Hi, i did this exact same thing with the sand (see my thread bearded dragon viv pics) i used polyvine decorators varnish dead flat finish this stuff is brill u can seal the whole background with it as it drys woth no shine or colour and drys hard!! Just sprinkle sand on the 2nd layer of sealant as its drying then hoover or lightly brush off the excess once finished.

Good luck


----------



## OrigamiB (Feb 19, 2008)

I used clear varnish for mine on the grout and then just poured sand on it, tip sand off next day and repeat until you get as many layers on as needed

EDIT: heres mine http://www.reptileforums.co.uk/forums/habitat/831201-new-beardie-tank-background.html


----------



## stungy (May 28, 2011)

Ive done this a few times and found the best way is to mix it with the varnish and then just paint on a couple ov coats,and like said above once it has cured and been under the heat source for a while it sets rock hard.


----------



## Welsh dragon (Oct 27, 2009)

I have done this in some of my viv`s but its not a good idea in the area they use as a toilet its a bugger to clean .


----------



## jhzgto (Apr 24, 2012)

Just thinking about ordering some polystyrene & having a go at this, do you all mind if i ask a question or two ?

From what I have read, i can shape sheets of PS, and glue together with no nail

Grout: anybody sugges a product I should look for, I'm maybe a bit over cautious but don't want to use something that might harm my dragons.

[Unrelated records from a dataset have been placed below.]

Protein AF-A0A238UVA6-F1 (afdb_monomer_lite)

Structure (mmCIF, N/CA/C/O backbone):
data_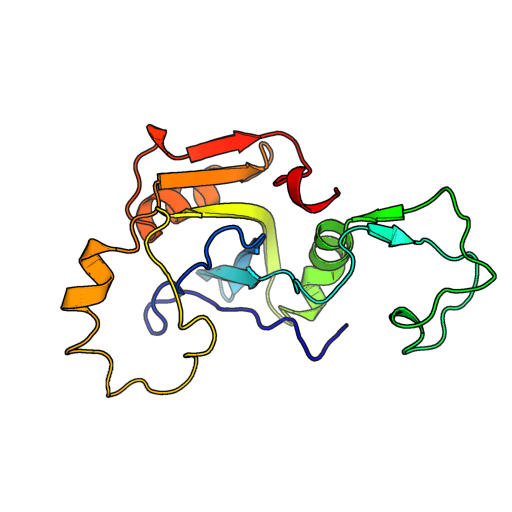AF-A0A238UVA6-F1
#
_entry.id   AF-A0A238UVA6-F1
#
loop_
_atom_site.group_PDB
_atom_site.id
_atom_site.type_symbol
_atom_site.label_atom_id
_atom_site.label_alt_id
_atom_site.label_comp_id
_atom_site.label_asym_id
_atom_site.label_entity_id
_atom_site.label_seq_id
_atom_site.pdbx_PDB_ins_code
_atom_site.Cartn_x
_atom_site.Cartn_y
_atom_site.Cartn_z
_atom_site.occupancy
_atom_site.B_iso_or_equiv
_atom_site.auth_seq_id
_atom_site.auth_comp_id
_atom_site.auth_asym_id
_atom_site.auth_atom_id
_atom_site.pdbx_PDB_model_num
ATOM 1 N N . MET A 1 1 ? 17.802 -3.949 1.733 1.00 54.19 1 MET A N 1
ATOM 2 C CA . MET A 1 1 ? 16.326 -3.912 1.688 1.00 54.19 1 MET A CA 1
ATOM 3 C C . MET A 1 1 ? 15.683 -3.205 2.889 1.00 54.19 1 MET A C 1
ATOM 5 O O . MET A 1 1 ? 14.629 -2.631 2.682 1.00 54.19 1 MET A O 1
ATOM 9 N N . LEU A 1 2 ? 16.267 -3.172 4.104 1.00 46.09 2 LEU A N 1
ATOM 10 C CA . LEU A 1 2 ? 15.584 -2.554 5.263 1.00 46.09 2 LEU A CA 1
ATOM 11 C C . LEU A 1 2 ? 15.647 -1.012 5.454 1.00 46.09 2 LEU A C 1
ATOM 13 O O . LEU A 1 2 ? 14.762 -0.526 6.142 1.00 46.09 2 LEU A O 1
ATOM 17 N N . PRO A 1 3 ? 16.572 -0.197 4.897 1.00 49.69 3 PRO A N 1
ATOM 18 C CA . PRO A 1 3 ? 16.581 1.239 5.224 1.00 49.69 3 PRO A CA 1
ATOM 19 C C . PRO A 1 3 ? 15.683 2.135 4.337 1.00 49.69 3 PRO A C 1
ATOM 21 O O . PRO A 1 3 ? 15.864 3.346 4.357 1.00 49.69 3 PRO A O 1
ATOM 24 N N . THR A 1 4 ? 14.744 1.599 3.540 1.00 63.38 4 THR A N 1
ATOM 25 C CA . THR A 1 4 ? 13.939 2.426 2.595 1.00 63.38 4 THR A CA 1
ATOM 26 C C . THR A 1 4 ? 12.427 2.184 2.653 1.00 63.38 4 THR A C 1
ATOM 28 O O . THR A 1 4 ? 11.661 2.999 2.150 1.00 63.38 4 THR A O 1
ATOM 31 N N . LEU A 1 5 ? 11.969 1.091 3.269 1.00 84.12 5 LEU A N 1
ATOM 32 C CA . LEU A 1 5 ? 10.541 0.789 3.379 1.00 84.12 5 LEU A CA 1
ATOM 33 C C . LEU A 1 5 ? 10.020 1.280 4.727 1.00 84.12 5 LEU A C 1
ATOM 35 O O . LEU A 1 5 ? 10.304 0.673 5.757 1.00 84.12 5 LEU A O 1
ATOM 39 N N . THR A 1 6 ? 9.240 2.356 4.703 1.00 85.50 6 THR A N 1
ATOM 40 C CA . THR A 1 6 ? 8.590 2.909 5.895 1.00 85.50 6 THR A CA 1
ATOM 41 C C . THR A 1 6 ? 7.079 2.743 5.764 1.00 85.50 6 THR A C 1
ATOM 43 O O . THR A 1 6 ? 6.469 3.430 4.937 1.00 85.50 6 THR A O 1
ATOM 46 N N . PRO A 1 7 ? 6.458 1.842 6.546 1.00 90.81 7 PRO A N 1
ATOM 47 C CA . PRO A 1 7 ? 5.009 1.777 6.655 1.00 90.81 7 PRO A CA 1
ATOM 48 C C . PRO A 1 7 ? 4.429 3.085 7.186 1.00 90.81 7 PRO A C 1
ATOM 50 O O . PRO A 1 7 ? 4.879 3.599 8.208 1.00 90.81 7 PRO A O 1
ATOM 53 N N . LEU A 1 8 ? 3.407 3.604 6.511 1.00 90.19 8 LEU A N 1
ATOM 54 C CA . LEU A 1 8 ? 2.611 4.730 6.989 1.00 90.19 8 LEU A CA 1
ATOM 55 C C . LEU A 1 8 ? 1.230 4.219 7.376 1.00 90.19 8 LEU A C 1
ATOM 57 O O . LEU A 1 8 ? 0.404 3.944 6.505 1.00 90.19 8 LEU A O 1
ATOM 61 N N . THR A 1 9 ? 1.015 4.055 8.677 1.00 89.00 9 THR A N 1
ATOM 62 C CA . THR A 1 9 ? -0.260 3.607 9.240 1.00 89.00 9 THR A CA 1
ATOM 63 C C . THR A 1 9 ? -1.228 4.773 9.361 1.00 89.00 9 THR A C 1
ATOM 65 O O . THR A 1 9 ? -0.865 5.844 9.838 1.00 89.00 9 THR A O 1
ATOM 68 N N . PHE A 1 10 ? -2.458 4.532 8.928 1.00 83.06 10 PHE A N 1
ATOM 69 C CA . PHE A 1 10 ? -3.597 5.413 9.102 1.00 83.06 10 PHE A CA 1
ATOM 70 C C . PHE A 1 10 ? -4.392 4.982 10.341 1.00 83.06 10 PHE A C 1
ATOM 72 O O . PHE A 1 10 ? -4.800 3.823 10.456 1.00 83.06 10 PHE A O 1
ATOM 79 N N . ASP A 1 11 ? -4.600 5.915 11.266 1.00 80.19 11 ASP A N 1
ATOM 80 C CA . ASP A 1 11 ? -5.385 5.736 12.489 1.00 80.19 11 ASP A CA 1
ATOM 81 C C . ASP A 1 11 ? -5.971 7.096 12.948 1.00 80.19 11 ASP A C 1
ATOM 83 O O . ASP A 1 11 ? -5.669 8.130 12.351 1.00 80.19 11 ASP A O 1
ATOM 87 N N . PRO A 1 12 ? -6.822 7.164 13.992 1.00 74.88 12 PRO A N 1
ATOM 88 C CA . PRO A 1 12 ? -7.400 8.438 14.436 1.00 74.88 12 PRO A CA 1
ATOM 89 C C . PRO A 1 12 ? -6.387 9.529 14.831 1.00 74.88 12 PRO A C 1
ATOM 91 O O . PRO A 1 12 ? -6.748 10.705 14.855 1.00 74.88 12 PRO A O 1
ATOM 94 N N . ALA A 1 13 ? -5.148 9.163 15.169 1.00 75.12 13 ALA A N 1
ATOM 95 C CA . ALA A 1 13 ? -4.071 10.094 15.497 1.00 75.12 13 ALA A CA 1
ATOM 96 C C . ALA A 1 13 ? -3.196 10.450 14.277 1.00 75.12 13 ALA A C 1
ATOM 98 O O . ALA A 1 13 ? -2.538 11.492 14.290 1.00 75.12 13 ALA A O 1
ATOM 99 N N . HIS A 1 14 ? -3.212 9.632 13.222 1.00 76.12 14 HIS A N 1
ATOM 100 C CA . HIS A 1 14 ? -2.408 9.790 12.013 1.00 76.12 14 HIS A CA 1
ATOM 101 C C . HIS A 1 14 ? -3.306 9.763 10.766 1.00 76.12 14 HIS A C 1
ATOM 103 O O . HIS A 1 14 ? -3.745 8.684 10.364 1.00 76.12 14 HIS A O 1
ATOM 109 N N . PRO A 1 15 ? -3.584 10.919 10.128 1.00 79.81 15 PRO A N 1
ATOM 110 C CA . PRO A 1 15 ? -4.474 10.983 8.972 1.00 79.81 15 PRO A CA 1
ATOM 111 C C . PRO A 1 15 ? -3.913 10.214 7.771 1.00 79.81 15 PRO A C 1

Painting: water based acrylics ??

Sand & varnish: What varnish would be best ?

Appreciate any advice before i do it all wrong :bash:


----------



## OrigamiB (Feb 19, 2008)

jhzgto said:


> Just thinking about ordering some polystyrene & having a go at this, do you all mind if i ask a question or two ?
> 
> From what I have read, i can shape sheets of PS, and glue together with no nail
> 
> ...


: victory:


----------



## jhzgto (Apr 24, 2012)

Great advice, mucho appreciated :no1:

Thanks :2thumb:


----------



## jimmythetramp (Jul 6, 2009)

Hi everyone, thanks for the world class help! I'm going to try mixing the grout in with the varnish. But I'm experiencing a problem... Just did my second coat and all was going well untill I touched the ledges I had made, the second my paintbrush had touched them they snapped off!!! Major pain in my backside! I wouldn't mind but I had used toothpicks and ultra no more nails to hold it in place and left it 24 hours and it's not holding, I've took all the ledges off so I am grout underneath with ease but am now at a loss as how to stick them to the walls and keep them there even with pressure applied... What have people used in your builds to overcome this issue?

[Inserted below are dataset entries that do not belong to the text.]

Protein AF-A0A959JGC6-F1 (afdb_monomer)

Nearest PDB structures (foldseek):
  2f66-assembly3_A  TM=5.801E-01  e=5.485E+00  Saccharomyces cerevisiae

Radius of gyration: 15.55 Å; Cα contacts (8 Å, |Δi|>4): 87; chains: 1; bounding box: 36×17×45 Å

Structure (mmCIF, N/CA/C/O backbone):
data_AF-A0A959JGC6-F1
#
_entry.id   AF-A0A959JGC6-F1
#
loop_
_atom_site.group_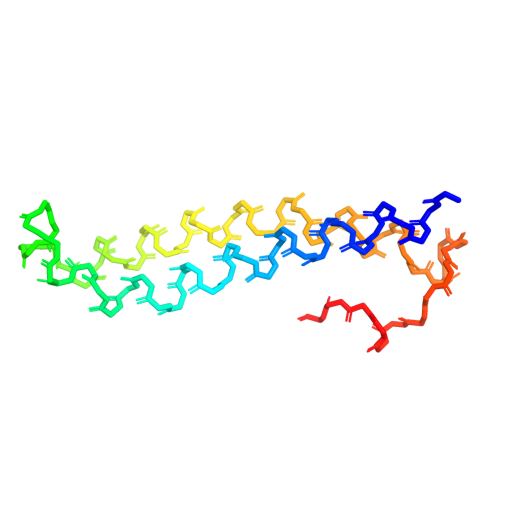PDB
_atom_site.id
_atom_site.type_symbol
_atom_site.label_atom_id
_atom_site.label_alt_id
_atom_site.label_comp_id
_atom_site.label_asym_id
_atom_site.label_entity_id
_atom_site.label_seq_id
_atom_site.pdbx_PDB_ins_code
_atom_site.Cartn_x
_atom_site.Cartn_y
_atom_site.Cartn_z
_atom_site.occupancy
_atom_site.B_iso_or_equiv
_atom_site.auth_seq_id
_atom_site.auth_comp_id
_atom_site.auth_asym_id
_atom_site.auth_atom_id
_atom_site.pdbx_PDB_model_num
ATOM 1 N N . MET A 1 1 ? 17.456 4.741 -10.959 1.00 78.94 1 MET A N 1
ATOM 2 C CA . MET A 1 1 ? 16.656 5.446 -9.925 1.00 78.94 1 MET A CA 1
ATOM 3 C C . MET A 1 1 ? 15.228 4.922 -9.782 1.00 78.94 1 MET A C 1
ATOM 5 O O . MET A 1 1 ? 14.783 4.804 -8.649 1.00 78.94 1 MET A O 1
ATOM 9 N N . LYS A 1 2 ? 14.522 4.569 -10.873 1.00 87.81 2 LYS A N 1
ATOM 10 C CA . LYS A 1 2 ? 13.136 4.054 -10.814 1.00 87.81 2 LYS A CA 1
ATOM 11 C C . LYS A 1 2 ? 12.956 2.869 -9.850 1.00 87.81 2 LYS A C 1
ATOM 13 O O . LYS A 1 2 ? 12.014 2.880 -9.073 1.00 87.81 2 LYS A O 1
ATOM 18 N N . SER A 1 3 ? 13.901 1.921 -9.827 1.00 92.00 3 SER A N 1
ATOM 19 C CA . SER A 1 3 ? 13.836 0.748 -8.940 1.00 92.00 3 SER A CA 1
ATOM 20 C C . SER A 1 3 ? 13.754 1.122 -7.459 1.00 92.00 3 SER A C 1
ATOM 22 O O . SER A 1 3 ? 12.879 0.635 -6.755 1.00 92.00 3 SER A O 1
ATOM 24 N N . LEU A 1 4 ? 14.635 2.017 -6.997 1.00 94.62 4 LEU A N 1
ATOM 25 C CA . LEU A 1 4 ? 14.680 2.440 -5.595 1.00 94.62 4 LEU A CA 1
ATOM 26 C C . LEU A 1 4 ? 13.394 3.173 -5.193 1.00 94.62 4 LEU A C 1
ATOM 28 O O . LEU A 1 4 ? 12.850 2.912 -4.127 1.00 94.62 4 LEU A O 1
ATOM 32 N N . PHE A 1 5 ? 12.893 4.056 -6.061 1.00 94.19 5 PHE A N 1
ATOM 33 C CA . PHE A 1 5 ? 11.661 4.803 -5.805 1.00 94.19 5 PHE A CA 1
ATOM 34 C C . PHE A 1 5 ? 10.437 3.883 -5.718 1.00 94.19 5 PHE A C 1
ATOM 36 O O . PHE A 1 5 ? 9.645 4.007 -4.788 1.00 94.19 5 PHE A O 1
ATOM 43 N N . THR A 1 6 ? 10.320 2.916 -6.635 1.00 94.81 6 THR A N 1
ATOM 44 C CA . THR A 1 6 ? 9.276 1.887 -6.574 1.00 94.81 6 THR A CA 1
ATOM 45 C C . THR A 1 6 ? 9.369 1.081 -5.281 1.00 94.81 6 THR A C 1
ATOM 47 O O . THR A 1 6 ? 8.361 0.952 -4.598 1.00 94.81 6 THR A O 1
ATOM 50 N N . ILE A 1 7 ? 10.555 0.585 -4.906 1.00 96.06 7 ILE A N 1
ATOM 51 C CA . ILE A 1 7 ? 10.726 -0.204 -3.675 1.00 96.06 7 ILE A CA 1
ATOM 52 C C . ILE A 1 7 ? 10.311 0.613 -2.448 1.00 96.06 7 ILE A C 1
ATOM 54 O O . ILE A 1 7 ? 9.505 0.135 -1.659 1.00 96.06 7 ILE A O 1
ATOM 58 N N . LEU A 1 8 ? 10.792 1.854 -2.313 1.00 96.56 8 LEU A N 1
ATOM 59 C CA . LEU A 1 8 ? 10.442 2.720 -1.184 1.00 96.56 8 LEU A CA 1
ATOM 60 C C . LEU A 1 8 ? 8.929 2.942 -1.079 1.00 96.56 8 LEU A C 1
ATOM 62 O O . LEU A 1 8 ? 8.358 2.756 -0.006 1.00 96.56 8 LEU A O 1
ATOM 66 N N . LEU A 1 9 ? 8.268 3.295 -2.185 1.00 95.94 9 LEU A N 1
ATOM 67 C CA . LEU A 1 9 ? 6.817 3.488 -2.197 1.00 95.94 9 LEU A CA 1
ATOM 68 C C . LEU A 1 9 ? 6.060 2.208 -1.826 1.00 95.94 9 LEU A C 1
ATOM 70 O O . LEU A 1 9 ? 5.113 2.275 -1.044 1.00 95.94 9 LEU A O 1
ATOM 74 N N . LEU A 1 10 ? 6.482 1.049 -2.345 1.00 96.19 10 LEU A N 1
ATOM 75 C CA . LEU A 1 10 ? 5.879 -0.242 -2.005 1.00 96.19 10 LEU A CA 1
ATOM 76 C C . LEU A 1 10 ? 6.084 -0.597 -0.532 1.00 96.19 10 LEU A C 1
ATOM 78 O O . LEU A 1 10 ? 5.167 -1.123 0.096 1.00 96.19 10 LEU A O 1
ATOM 82 N N . THR A 1 11 ? 7.248 -0.293 0.043 1.00 96.88 11 THR A N 1
ATOM 83 C CA . THR A 1 11 ? 7.492 -0.476 1.477 1.00 96.88 11 THR A CA 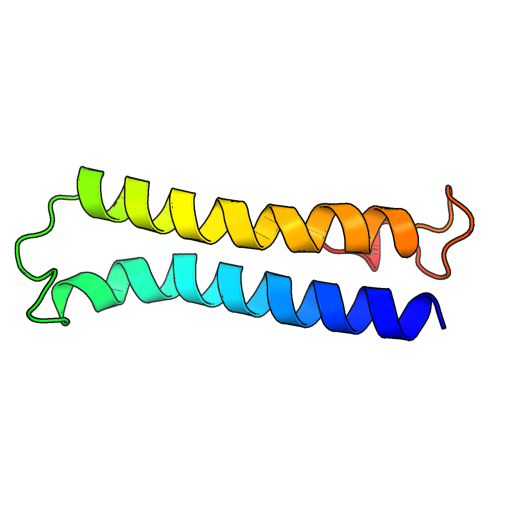1
ATOM 84 C C . THR A 1 11 ? 6.534 0.383 2.299 1.00 96.88 11 THR A C 1
ATOM 86 O O . THR A 1 11 ? 5.864 -0.144 3.184 1.00 96.88 11 THR A O 1
ATOM 89 N N . PHE A 1 12 ? 6.394 1.674 1.978 1.00 96.44 12 PHE A N 1
ATOM 90 C CA . PHE A 1 12 ? 5.453 2.547 2.685 1.00 96.44 12 PHE A CA 1
ATOM 91 C C . PHE A 1 12 ? 3.997 2.095 2.519 1.00 96.44 12 PHE A C 1
ATOM 93 O O . PHE A 1 12 ? 3.277 2.025 3.512 1.00 96.44 12 PHE A O 1
ATOM 100 N N . SER A 1 13 ? 3.573 1.718 1.309 1.00 96.50 13 SER A N 1
ATOM 101 C CA . SER A 1 13 ? 2.237 1.153 1.066 1.00 96.50 13 SER A CA 1
ATOM 102 C C . SER A 1 13 ? 1.989 -0.095 1.936 1.00 96.50 13 SER A C 1
ATOM 104 O O . SER A 1 13 ? 0.972 -0.183 2.625 1.00 96.50 13 SER A O 1
ATOM 106 N N . ASN A 1 14 ? 2.932 -1.038 2.013 1.00 95.44 14 ASN A N 1
ATOM 107 C CA . ASN A 1 14 ? 2.771 -2.228 2.858 1.00 95.44 14 ASN A CA 1
ATOM 108 C C . ASN A 1 14 ? 2.667 -1.899 4.356 1.00 95.44 14 ASN A C 1
ATOM 110 O O . ASN A 1 14 ? 1.921 -2.568 5.077 1.00 95.44 14 ASN A O 1
ATOM 114 N N . THR A 1 15 ? 3.335 -0.842 4.826 1.00 95.56 15 THR A N 1
ATOM 115 C CA . THR A 1 15 ? 3.150 -0.343 6.196 1.00 95.56 15 THR A CA 1
ATOM 116 C C . THR A 1 15 ? 1.705 0.098 6.434 1.00 95.56 15 THR A C 1
ATOM 118 O O . THR A 1 15 ? 1.096 -0.342 7.407 1.00 95.56 15 THR A O 1
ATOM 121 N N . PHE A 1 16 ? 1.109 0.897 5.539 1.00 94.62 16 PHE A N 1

Once again thanks for the advice and future help will be greatly appreciated.


----------



## my_shed (Jan 5, 2011)

jimmythetramp said:


> Hi everyone, thanks for the world class help! I'm going to try mixing the grout in with the varnish. But I'm experiencing a problem... Just did my second coat and all was going well untill I touched the ledges I had made, the second my paintbrush had touched them they snapped off!!! Major pain in my backside! I wouldn't mind but I had used toothpicks and ultra no more nails to hold it in place and left it 24 hours and it's not holding, I've took all the ledges off so I am grout underneath with ease but am now at a loss as how to stick them to the walls and keep them there even with pressure applied... What have people used in your builds to overcome this issue?
> 
> Once again thanks for the advice and future help will be greatly appreciated.


I would grout it all seperately, do a few coats, then stick the ledges on. The no more nails will bond to the grout better than to the polystyrene, then just grout the gaps with a few coats, this way you should have a real good bond. For extra support, i.e. if its a big ledge or heavy critter, once you've put a couple of coats on, measure a pencil to the thickness of the ledge and the background, take a bit off and sharpen both ends. Push the sharp end into the ledge, then stab the other end into the background, then continue grouting. 
Make sure you measure the pencil though, and advisable to make both holes seperately, otherwise you may push the pencil into the ledge, grab the ledge and push it into the background and find the pencil coming out of the front of your ledge 

hope this all helps

Dave


----------



## jimmythetramp (Jul 6, 2009)

my_shed said:


> I would grout it all seperately, do a few coats, then stick the ledges on. The no more nails will bond to the grout better than to the polystyrene, then just grout the gaps with a few coats, this way you should have a real good bond. For extra support, i.e. if its a big ledge or heavy critter, once you've put a couple of coats on, measure a pencil to the thickness of the ledge and the background, take a bit off and sharpen both ends. Push the sharp end into the ledge, then stab the other end into the background, then continue grouting.
> Make sure you measure the pencil though, and advisable to make both holes seperately, otherwise you may push the pencil into the ledge, grab the ledge and push it into the background and find the pencil coming out of the front of your ledge
> 
> hope this all helps
> ...



thank you for your advice, that pencil idea is pure genius! i was wondering if the toothpicks were up to the job (obviously not!) i'm currently in the process of grouting everything separately so will try again with the no more nails once its all done. thanks again :2thumb:


----------



## OrigamiB (Feb 19, 2008)

Why did you mix the varnish with the grout? ...


----------